Items from a dataset:
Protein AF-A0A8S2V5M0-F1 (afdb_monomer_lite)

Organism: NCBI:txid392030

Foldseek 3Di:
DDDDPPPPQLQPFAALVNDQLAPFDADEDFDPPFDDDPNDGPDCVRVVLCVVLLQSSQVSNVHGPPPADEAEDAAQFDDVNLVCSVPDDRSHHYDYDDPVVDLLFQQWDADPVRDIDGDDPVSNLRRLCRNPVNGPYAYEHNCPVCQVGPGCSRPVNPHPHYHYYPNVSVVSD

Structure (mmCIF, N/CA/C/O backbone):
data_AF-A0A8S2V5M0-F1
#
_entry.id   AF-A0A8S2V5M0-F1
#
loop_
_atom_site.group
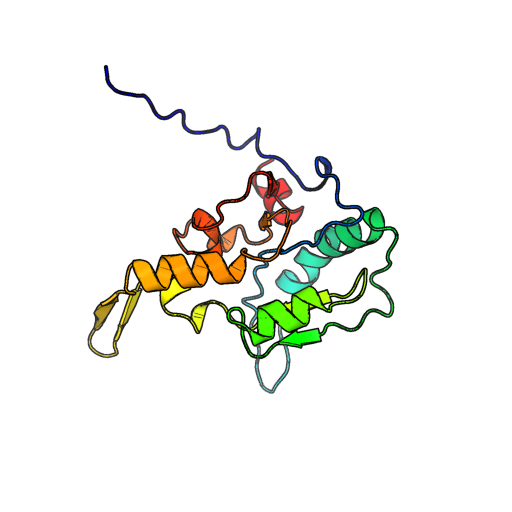_PDB
_atom_site.id
_atom_site.type_symbol
_atom_site.label_atom_id
_atom_site.label_alt_id
_atom_site.label_comp_id
_atom_site.label_asym_id
_atom_site.label_entity_id
_atom_site.label_seq_id
_atom_site.pdbx_PDB_ins_code
_atom_site.Cartn_x
_atom_site.Cartn_y
_atom_site.Cartn_z
_atom_site.occupancy
_atom_site.B_iso_or_equiv
_atom_site.auth_seq_id
_atom_site.auth_comp_id
_atom_site.auth_asym_id
_atom_site.auth_atom_id
_atom_site.pdbx_PDB_model_num
ATOM 1 N N . MET A 1 1 ? -22.648 -10.482 -31.243 1.00 35.22 1 MET A N 1
ATOM 2 C CA . MET A 1 1 ? -23.026 -9.366 -30.350 1.00 35.22 1 MET A CA 1
ATOM 3 C C . MET A 1 1 ? -21.753 -8.847 -29.706 1.00 35.22 1 MET A C 1
ATOM 5 O O . MET A 1 1 ? -21.073 -9.627 -29.054 1.00 35.22 1 MET A O 1
ATOM 9 N N . ALA A 1 2 ? -21.367 -7.599 -29.966 1.00 33.06 2 ALA A N 1
ATOM 10 C CA . ALA A 1 2 ? -20.196 -7.003 -29.330 1.00 33.06 2 ALA A CA 1
ATOM 11 C C . ALA A 1 2 ? -20.544 -6.662 -27.875 1.00 33.06 2 ALA A C 1
ATOM 13 O O . ALA A 1 2 ? -21.498 -5.922 -27.639 1.00 33.06 2 ALA A O 1
ATOM 14 N N . SER A 1 3 ? -19.812 -7.220 -26.904 1.00 34.12 3 SER A N 1
ATOM 15 C CA . SER A 1 3 ? -19.970 -6.844 -25.500 1.00 34.12 3 SER A CA 1
ATOM 16 C C . SER A 1 3 ? -19.409 -5.439 -25.301 1.00 34.12 3 SER A C 1
ATOM 18 O O . SER A 1 3 ? -18.195 -5.231 -25.284 1.00 34.12 3 SER A O 1
ATOM 20 N N . THR A 1 4 ? -20.293 -4.463 -25.162 1.00 34.50 4 THR A N 1
ATOM 21 C CA . THR A 1 4 ? -19.954 -3.128 -24.686 1.00 34.50 4 THR A CA 1
ATOM 22 C C . THR A 1 4 ? -19.520 -3.241 -23.228 1.00 34.50 4 THR A C 1
ATOM 24 O O . THR A 1 4 ? -20.335 -3.348 -22.316 1.00 34.50 4 THR A O 1
ATOM 27 N N . THR A 1 5 ? -18.211 -3.230 -22.992 1.00 37.72 5 THR A N 1
ATOM 28 C CA . THR A 1 5 ? -17.629 -3.016 -21.668 1.00 37.72 5 THR A CA 1
ATOM 29 C C . THR A 1 5 ? -18.078 -1.635 -21.197 1.00 37.72 5 THR A C 1
ATOM 31 O O . THR A 1 5 ? -17.620 -0.614 -21.713 1.00 37.72 5 THR A O 1
ATOM 34 N N . SER A 1 6 ? -19.012 -1.574 -20.246 1.00 39.03 6 SER A N 1
ATOM 35 C CA . SER A 1 6 ? -19.409 -0.305 -19.641 1.00 39.03 6 SER A CA 1
ATOM 36 C C . SER A 1 6 ? -18.174 0.328 -18.995 1.00 39.03 6 SER A C 1
ATOM 38 O O . SER A 1 6 ? -17.597 -0.251 -18.070 1.00 39.03 6 SER A O 1
ATOM 40 N N . LYS A 1 7 ? -17.758 1.510 -19.463 1.00 41.62 7 LYS A N 1
ATOM 41 C CA . LYS A 1 7 ? -16.808 2.357 -18.733 1.00 41.62 7 LYS A CA 1
ATOM 42 C C . LYS A 1 7 ? -17.435 2.652 -17.370 1.00 41.62 7 LYS A C 1
ATOM 44 O O . LYS A 1 7 ? -18.390 3.417 -17.288 1.00 41.62 7 LYS A O 1
ATOM 49 N N . GLY A 1 8 ? -16.961 1.982 -16.321 1.00 46.69 8 GLY A N 1
ATOM 50 C CA . GLY A 1 8 ? -17.486 2.169 -14.972 1.00 46.69 8 GLY A CA 1
ATOM 51 C C . GLY A 1 8 ? -17.394 3.641 -14.571 1.00 46.69 8 GLY A C 1
ATOM 52 O O . GLY A 1 8 ? -16.322 4.235 -14.677 1.00 46.69 8 GLY A O 1
ATOM 53 N N . SER A 1 9 ? -18.515 4.216 -14.136 1.00 53.56 9 SER A N 1
ATOM 54 C CA . SER A 1 9 ? -18.584 5.596 -13.650 1.00 53.56 9 SER A CA 1
ATOM 55 C C . SER A 1 9 ? -17.553 5.829 -12.542 1.00 53.56 9 SER A C 1
ATOM 57 O O . SER A 1 9 ? -17.455 5.040 -11.598 1.00 53.56 9 SER A O 1
ATOM 59 N N . ILE A 1 10 ? -16.797 6.923 -12.656 1.00 61.03 10 ILE A N 1
ATOM 60 C CA . ILE A 1 10 ? -15.798 7.361 -11.669 1.00 61.03 10 ILE A CA 1
ATOM 61 C C . ILE A 1 10 ? -16.457 7.657 -10.309 1.00 61.03 10 ILE A C 1
ATOM 63 O O . ILE A 1 10 ? -15.866 7.376 -9.270 1.00 61.03 10 ILE A O 1
ATOM 67 N N . ARG A 1 11 ? -17.717 8.115 -10.319 1.00 59.28 11 ARG A N 1
ATOM 68 C CA . ARG A 1 11 ? -18.463 8.559 -9.128 1.00 59.28 11 ARG A CA 1
ATOM 69 C C . ARG A 1 11 ? -19.035 7.433 -8.258 1.00 59.28 11 ARG A C 1
ATOM 71 O O . ARG A 1 11 ? -19.442 7.691 -7.137 1.00 59.28 11 ARG A O 1
ATOM 78 N N . ASN A 1 12 ? -19.050 6.188 -8.745 1.00 67.69 12 ASN A N 1
ATOM 79 C CA . ASN A 1 12 ? -19.646 5.043 -8.032 1.00 67.69 12 ASN A CA 1
ATOM 80 C C . ASN A 1 12 ? -18.586 4.084 -7.460 1.00 67.69 12 ASN A C 1
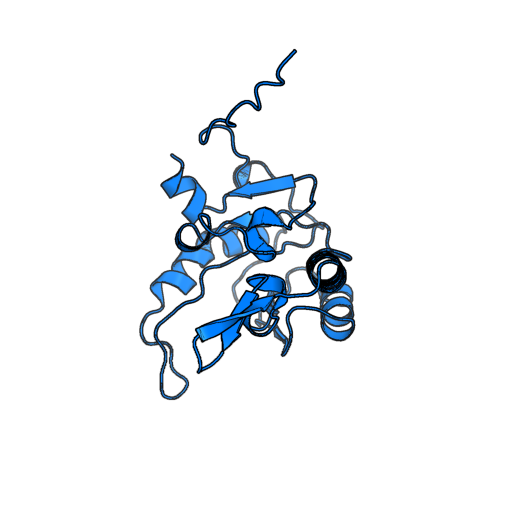
ATOM 82 O O . ASN A 1 12 ? -18.847 2.894 -7.274 1.00 67.69 12 ASN A O 1
ATOM 86 N N . LYS A 1 13 ? -17.354 4.560 -7.250 1.00 74.69 13 LYS A N 1
ATOM 87 C CA . LYS A 1 13 ? -16.309 3.755 -6.612 1.00 74.69 13 LYS A CA 1
ATOM 88 C C . LYS A 1 13 ? -16.541 3.723 -5.105 1.00 74.69 13 LYS A C 1
ATOM 90 O O . LYS A 1 13 ? -16.809 4.757 -4.504 1.00 74.69 13 LYS A O 1
ATOM 95 N N . LEU A 1 14 ? -16.387 2.540 -4.505 1.00 82.81 14 LEU A N 1
ATOM 96 C CA . LEU A 1 14 ? -16.353 2.407 -3.050 1.00 82.81 14 LEU A CA 1
ATOM 97 C C . LEU A 1 14 ? -15.266 3.320 -2.482 1.00 82.81 14 LEU A C 1
ATOM 99 O O . LEU A 1 14 ? -14.187 3.460 -3.067 1.00 82.81 14 LEU A O 1
ATOM 103 N N . ASN A 1 15 ? -15.533 3.909 -1.328 1.00 83.00 15 ASN A N 1
ATOM 104 C CA . ASN A 1 15 ? -14.571 4.691 -0.569 1.00 83.00 15 ASN A CA 1
ATOM 105 C C . ASN A 1 15 ? -14.356 4.071 0.817 1.00 83.00 15 ASN A C 1
ATOM 107 O O . ASN A 1 15 ? -15.080 3.168 1.231 1.00 83.00 15 ASN A O 1
ATOM 111 N N . ILE A 1 16 ? -13.344 4.543 1.545 1.00 80.69 16 ILE A N 1
ATOM 112 C CA . ILE A 1 16 ? -13.025 4.031 2.886 1.00 80.69 16 ILE A CA 1
ATOM 113 C C . ILE A 1 16 ? -14.178 4.091 3.889 1.00 80.69 16 ILE A C 1
ATOM 115 O O . ILE A 1 16 ? -14.261 3.230 4.764 1.00 80.69 16 ILE A O 1
ATOM 119 N N . GLY A 1 17 ? -15.091 5.047 3.726 1.00 83.12 17 GLY A N 1
ATOM 120 C CA . GLY A 1 17 ? -16.309 5.166 4.518 1.00 83.12 17 GLY A CA 1
ATOM 121 C C . GLY A 1 17 ? -17.260 3.976 4.401 1.00 83.12 17 GLY A C 1
ATOM 122 O O . GLY A 1 17 ? -17.999 3.708 5.346 1.00 83.12 17 GLY A O 1
ATOM 123 N N . ASP A 1 18 ? -17.205 3.246 3.287 1.00 84.06 18 ASP A N 1
ATOM 124 C CA . ASP A 1 18 ? -18.166 2.192 2.952 1.00 84.06 18 ASP A CA 1
ATOM 125 C C . ASP A 1 18 ? -17.742 0.809 3.482 1.00 84.06 18 ASP A C 1
ATOM 127 O O . ASP A 1 18 ? -18.429 -0.187 3.254 1.00 84.06 18 ASP A O 1
ATOM 131 N N . LEU A 1 19 ? -16.585 0.712 4.152 1.00 80.00 19 LEU A N 1
ATOM 132 C CA . LEU A 1 19 ? -15.933 -0.567 4.440 1.00 80.00 19 LEU A CA 1
ATOM 133 C C . LEU A 1 19 ? -15.971 -0.959 5.919 1.00 80.00 19 LEU A C 1
ATOM 135 O O . LEU A 1 19 ? -15.722 -0.160 6.824 1.00 80.00 19 LEU A O 1
ATOM 139 N N . ALA A 1 20 ? -16.194 -2.251 6.167 1.00 83.00 20 ALA A N 1
ATOM 140 C CA . ALA A 1 20 ? -16.123 -2.850 7.495 1.00 83.00 20 ALA A CA 1
ATOM 141 C C . ALA A 1 20 ? -14.684 -3.295 7.822 1.00 83.00 20 ALA A C 1
ATOM 143 O O . ALA A 1 20 ? -14.244 -4.367 7.413 1.00 83.00 20 ALA A O 1
ATOM 144 N N . LEU A 1 21 ? -13.953 -2.478 8.589 1.00 80.06 21 LEU A N 1
ATOM 145 C CA . LEU A 1 21 ? -12.514 -2.680 8.844 1.00 80.06 21 LEU A CA 1
ATOM 146 C C . LEU A 1 21 ? -12.185 -3.474 10.121 1.00 80.06 21 LEU A C 1
ATOM 148 O O . LEU A 1 21 ? -11.050 -3.901 10.321 1.00 80.06 21 LEU A O 1
ATOM 152 N N . LYS A 1 22 ? -13.156 -3.687 11.016 1.00 83.06 22 LYS A N 1
ATOM 153 C CA . LYS A 1 22 ? -12.909 -4.344 12.308 1.00 83.06 22 LYS A CA 1
ATOM 154 C C . LYS A 1 22 ? -12.460 -5.799 12.114 1.00 83.06 22 LYS A C 1
ATOM 156 O O . LYS A 1 22 ? -13.172 -6.590 11.502 1.00 83.06 22 LYS A O 1
ATOM 161 N N . GLY A 1 23 ? -11.313 -6.156 12.697 1.00 81.25 23 GLY A N 1
ATOM 162 C CA . GLY A 1 23 ? -10.754 -7.515 12.626 1.00 81.25 23 GLY A CA 1
ATOM 163 C C . GLY A 1 23 ? -10.211 -7.892 11.245 1.00 81.25 23 GLY A C 1
ATOM 164 O O . GLY A 1 23 ? -9.964 -9.066 10.984 1.00 81.25 23 GLY A O 1
ATOM 165 N N . LYS A 1 24 ? -10.056 -6.912 10.351 1.00 82.56 24 LYS A N 1
ATOM 166 C CA . LYS A 1 24 ? -9.505 -7.095 9.011 1.00 82.56 24 LYS A CA 1
ATOM 167 C C . LYS A 1 24 ? -8.088 -6.540 8.971 1.00 82.56 24 LYS A C 1
ATOM 169 O O . LYS A 1 24 ? -7.768 -5.593 9.689 1.00 82.56 24 LYS A O 1
ATOM 174 N N . ARG A 1 25 ? -7.247 -7.133 8.129 1.00 83.31 25 ARG A N 1
ATOM 175 C CA . ARG A 1 25 ? -5.961 -6.532 7.772 1.00 83.31 25 ARG A CA 1
ATOM 176 C C . ARG A 1 25 ? -6.224 -5.495 6.678 1.00 83.31 25 ARG A C 1
ATOM 178 O O . ARG A 1 25 ? -7.257 -5.533 6.016 1.00 83.31 25 ARG A O 1
ATOM 185 N N . VAL A 1 26 ? -5.351 -4.507 6.520 1.00 84.56 26 VAL A N 1
ATOM 186 C CA . VAL A 1 26 ? -5.508 -3.462 5.492 1.00 84.56 26 VAL A CA 1
ATOM 187 C C . VAL A 1 26 ? -4.159 -3.227 4.822 1.00 84.56 26 VAL A C 1
ATOM 189 O O . VAL A 1 26 ? -3.177 -2.972 5.505 1.00 84.56 26 VAL A O 1
ATOM 192 N N . LEU A 1 27 ? -4.116 -3.312 3.493 1.00 87.38 27 LEU A N 1
ATOM 193 C CA . LEU A 1 27 ? -2.970 -3.006 2.639 1.00 87.38 27 LEU A CA 1
ATOM 194 C C . LEU A 1 27 ? -3.397 -1.784 1.851 1.00 87.38 27 LEU A C 1
ATOM 196 O O . LEU A 1 27 ? -4.399 -1.759 1.132 1.00 87.38 27 LEU A O 1
ATOM 200 N N . MET A 1 28 ? -2.626 -0.736 2.068 1.00 87.81 28 MET A N 1
ATOM 201 C CA . MET A 1 28 ? -2.863 0.581 1.529 1.00 87.81 28 MET A CA 1
ATOM 202 C C . MET A 1 28 ? -1.749 0.874 0.541 1.00 87.81 28 MET A C 1
ATOM 204 O O . MET A 1 28 ? -0.577 0.883 0.913 1.00 87.81 28 MET A O 1
ATOM 208 N N . ARG A 1 29 ? -2.109 1.154 -0.713 1.00 88.31 29 ARG A N 1
ATOM 209 C CA . ARG A 1 29 ? -1.138 1.658 -1.680 1.00 88.31 29 ARG A CA 1
ATOM 210 C C . ARG A 1 29 ? -1.044 3.162 -1.511 1.00 88.31 29 ARG A C 1
ATOM 212 O O . ARG A 1 29 ? -1.977 3.909 -1.807 1.00 88.31 29 ARG A O 1
ATOM 219 N N . VAL A 1 30 ? 0.123 3.590 -1.060 1.00 88.31 30 VAL A N 1
ATOM 220 C CA . VAL A 1 30 ? 0.484 4.986 -0.803 1.00 88.31 30 VAL A CA 1
ATOM 221 C C . VAL A 1 30 ? 1.456 5.497 -1.851 1.00 88.31 30 VAL A C 1
ATOM 223 O O . VAL A 1 30 ? 2.149 4.704 -2.483 1.00 88.31 30 VAL A O 1
ATOM 226 N N . ASP A 1 31 ? 1.509 6.808 -2.068 1.00 87.50 31 ASP A N 1
ATOM 227 C CA . ASP A 1 31 ? 2.508 7.438 -2.934 1.00 87.50 31 ASP A CA 1
ATOM 228 C C . ASP A 1 31 ? 3.648 8.073 -2.135 1.00 87.50 31 ASP A C 1
ATOM 230 O O . ASP A 1 31 ? 3.722 9.285 -2.007 1.00 87.50 31 ASP A O 1
ATOM 234 N N . PHE A 1 32 ? 4.564 7.265 -1.602 1.00 91.25 32 PHE A N 1
ATOM 235 C CA . PHE A 1 32 ? 5.739 7.761 -0.867 1.00 91.25 32 PHE A CA 1
ATOM 236 C C . PHE A 1 32 ? 6.924 8.128 -1.769 1.00 91.25 32 PHE A C 1
ATOM 238 O O . PHE A 1 32 ? 8.079 8.053 -1.359 1.00 91.25 32 PHE A O 1
ATOM 245 N N . ASN A 1 33 ? 6.653 8.564 -3.000 1.00 90.06 33 ASN A N 1
ATOM 246 C CA . ASN A 1 33 ? 7.666 9.135 -3.879 1.00 90.06 33 ASN A CA 1
ATOM 247 C C . ASN A 1 33 ? 8.010 10.574 -3.450 1.00 90.06 33 ASN A C 1
ATOM 249 O O . ASN A 1 33 ? 7.568 11.540 -4.070 1.00 90.06 33 ASN A O 1
ATOM 253 N N . VAL A 1 34 ? 8.760 10.706 -2.355 1.00 91.12 34 VAL A N 1
ATOM 254 C CA . VAL A 1 34 ? 9.163 11.988 -1.758 1.00 91.12 34 VAL A CA 1
ATOM 255 C C . VAL A 1 34 ? 10.626 12.317 -2.059 1.00 91.12 34 VAL A C 1
ATOM 257 O O . VAL A 1 34 ? 11.451 11.407 -2.141 1.00 91.12 34 VAL A O 1
ATOM 260 N N . PRO A 1 35 ? 11.006 13.601 -2.185 1.00 92.19 35 PRO A N 1
ATOM 261 C CA . PRO A 1 35 ? 12.409 13.980 -2.271 1.00 92.19 35 PRO A CA 1
ATOM 262 C C . PRO A 1 35 ? 13.118 13.699 -0.939 1.00 92.19 35 PRO A C 1
ATOM 264 O O . PRO A 1 35 ? 12.696 14.168 0.122 1.00 92.19 35 PRO A O 1
ATOM 267 N N . PHE A 1 36 ? 14.235 12.977 -0.994 1.00 93.19 36 PHE A N 1
ATOM 268 C CA . PHE A 1 36 ? 15.053 12.651 0.173 1.00 93.19 36 PHE A CA 1
ATOM 269 C C . PHE A 1 36 ? 16.551 12.819 -0.118 1.00 93.19 36 PHE A C 1
ATOM 271 O O . PHE A 1 36 ? 16.977 12.890 -1.270 1.00 93.19 36 PHE A O 1
ATOM 278 N N . GLY A 1 37 ? 17.357 12.937 0.935 1.00 91.88 37 GLY A N 1
ATOM 279 C CA . GLY A 1 37 ? 18.817 12.994 0.858 1.00 91.88 37 GLY A CA 1
ATOM 280 C C . GLY A 1 37 ? 19.441 13.024 2.251 1.00 91.88 37 GLY A C 1
ATOM 281 O O . GLY A 1 37 ? 18.828 13.540 3.180 1.00 91.88 37 GLY A O 1
ATOM 282 N N . ASN A 1 38 ? 20.641 12.457 2.405 1.00 92.44 38 ASN A N 1
ATOM 283 C CA . ASN A 1 38 ? 21.350 12.361 3.692 1.00 92.44 38 ASN A CA 1
ATOM 284 C C . ASN A 1 38 ? 20.504 11.718 4.812 1.00 92.44 38 ASN A C 1
ATOM 286 O O . ASN A 1 38 ? 20.515 12.176 5.950 1.00 92.44 38 ASN A O 1
ATOM 290 N N . GLY A 1 39 ? 19.714 10.693 4.470 1.00 90.06 39 GLY A N 1
ATOM 291 C CA . GLY A 1 39 ? 18.821 10.014 5.416 1.00 90.06 39 GLY A CA 1
ATOM 292 C C . GLY A 1 39 ? 17.598 10.833 5.850 1.00 90.06 39 GLY A C 1
ATOM 293 O O . GLY A 1 39 ? 16.895 10.425 6.769 1.00 90.06 39 GLY A O 1
ATOM 294 N N . GLN A 1 40 ? 17.326 11.978 5.213 1.00 92.44 40 GLN A N 1
ATOM 295 C CA . GLN A 1 40 ? 16.220 12.865 5.574 1.00 92.44 40 GLN A CA 1
ATOM 296 C C . GLN A 1 40 ? 15.249 13.075 4.412 1.00 92.44 40 GLN A C 1
ATOM 298 O O . GLN A 1 40 ? 15.647 13.298 3.266 1.00 92.44 40 GLN A O 1
ATOM 303 N N . VAL A 1 41 ? 13.956 13.055 4.732 1.00 93.69 41 VAL A N 1
ATOM 304 C CA . VAL A 1 41 ? 12.877 13.449 3.820 1.00 93.69 41 VAL A CA 1
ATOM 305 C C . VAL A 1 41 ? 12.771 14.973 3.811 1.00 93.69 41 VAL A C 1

--- What you will do ---
Set down, exactly as they appear above, all lines from the one that has "ATOM 175 C CA" down to the one that has "ATOM 201 C CA", including those two and no others.

--- Result ---
ATOM 175 C CA . ARG A 1 25 ? -5.961 -6.532 7.772 1.00 83.31 25 ARG A CA 1
ATOM 176 C C . ARG A 1 25 ? -6.224 -5.495 6.678 1.00 83.31 25 ARG A C 1
ATOM 178 O O . ARG A 1 25 ? -7.257 -5.533 6.016 1.00 83.31 25 ARG A O 1
ATOM 185 N N . VAL A 1 26 ? -5.351 -4.507 6.520 1.00 84.56 26 VAL A N 1
ATOM 186 C CA . VAL A 1 26 ? -5.508 -3.462 5.492 1.00 84.56 26 VAL A CA 1
ATOM 187 C C . VAL A 1 26 ? -4.159 -3.227 4.822 1.00 84.56 26 VAL A C 1
ATOM 189 O O . VAL A 1 26 ? -3.177 -2.972 5.505 1.00 84.56 26 VAL A O 1
ATOM 192 N N . LEU A 1 27 ? -4.116 -3.312 3.493 1.00 87.38 27 LEU A N 1
ATOM 193 C CA . LEU A 1 27 ? -2.970 -3.006 2.639 1.00 87.38 27 LEU A CA 1
ATOM 194 C C . LEU A 1 27 ? -3.397 -1.784 1.851 1.00 87.38 27 LEU A C 1
ATOM 196 O O . LEU A 1 27 ? -4.399 -1.759 1.132 1.00 87.38 27 LEU A O 1
ATOM 200 N N . MET A 1 28 ? -2.626 -0.736 2.068 1.00 87.81 28 MET A N 1
ATOM 201 C CA . MET A 1 28 ? -2.863 0.581 1.529 1.00 87.81 28 MET A CA 1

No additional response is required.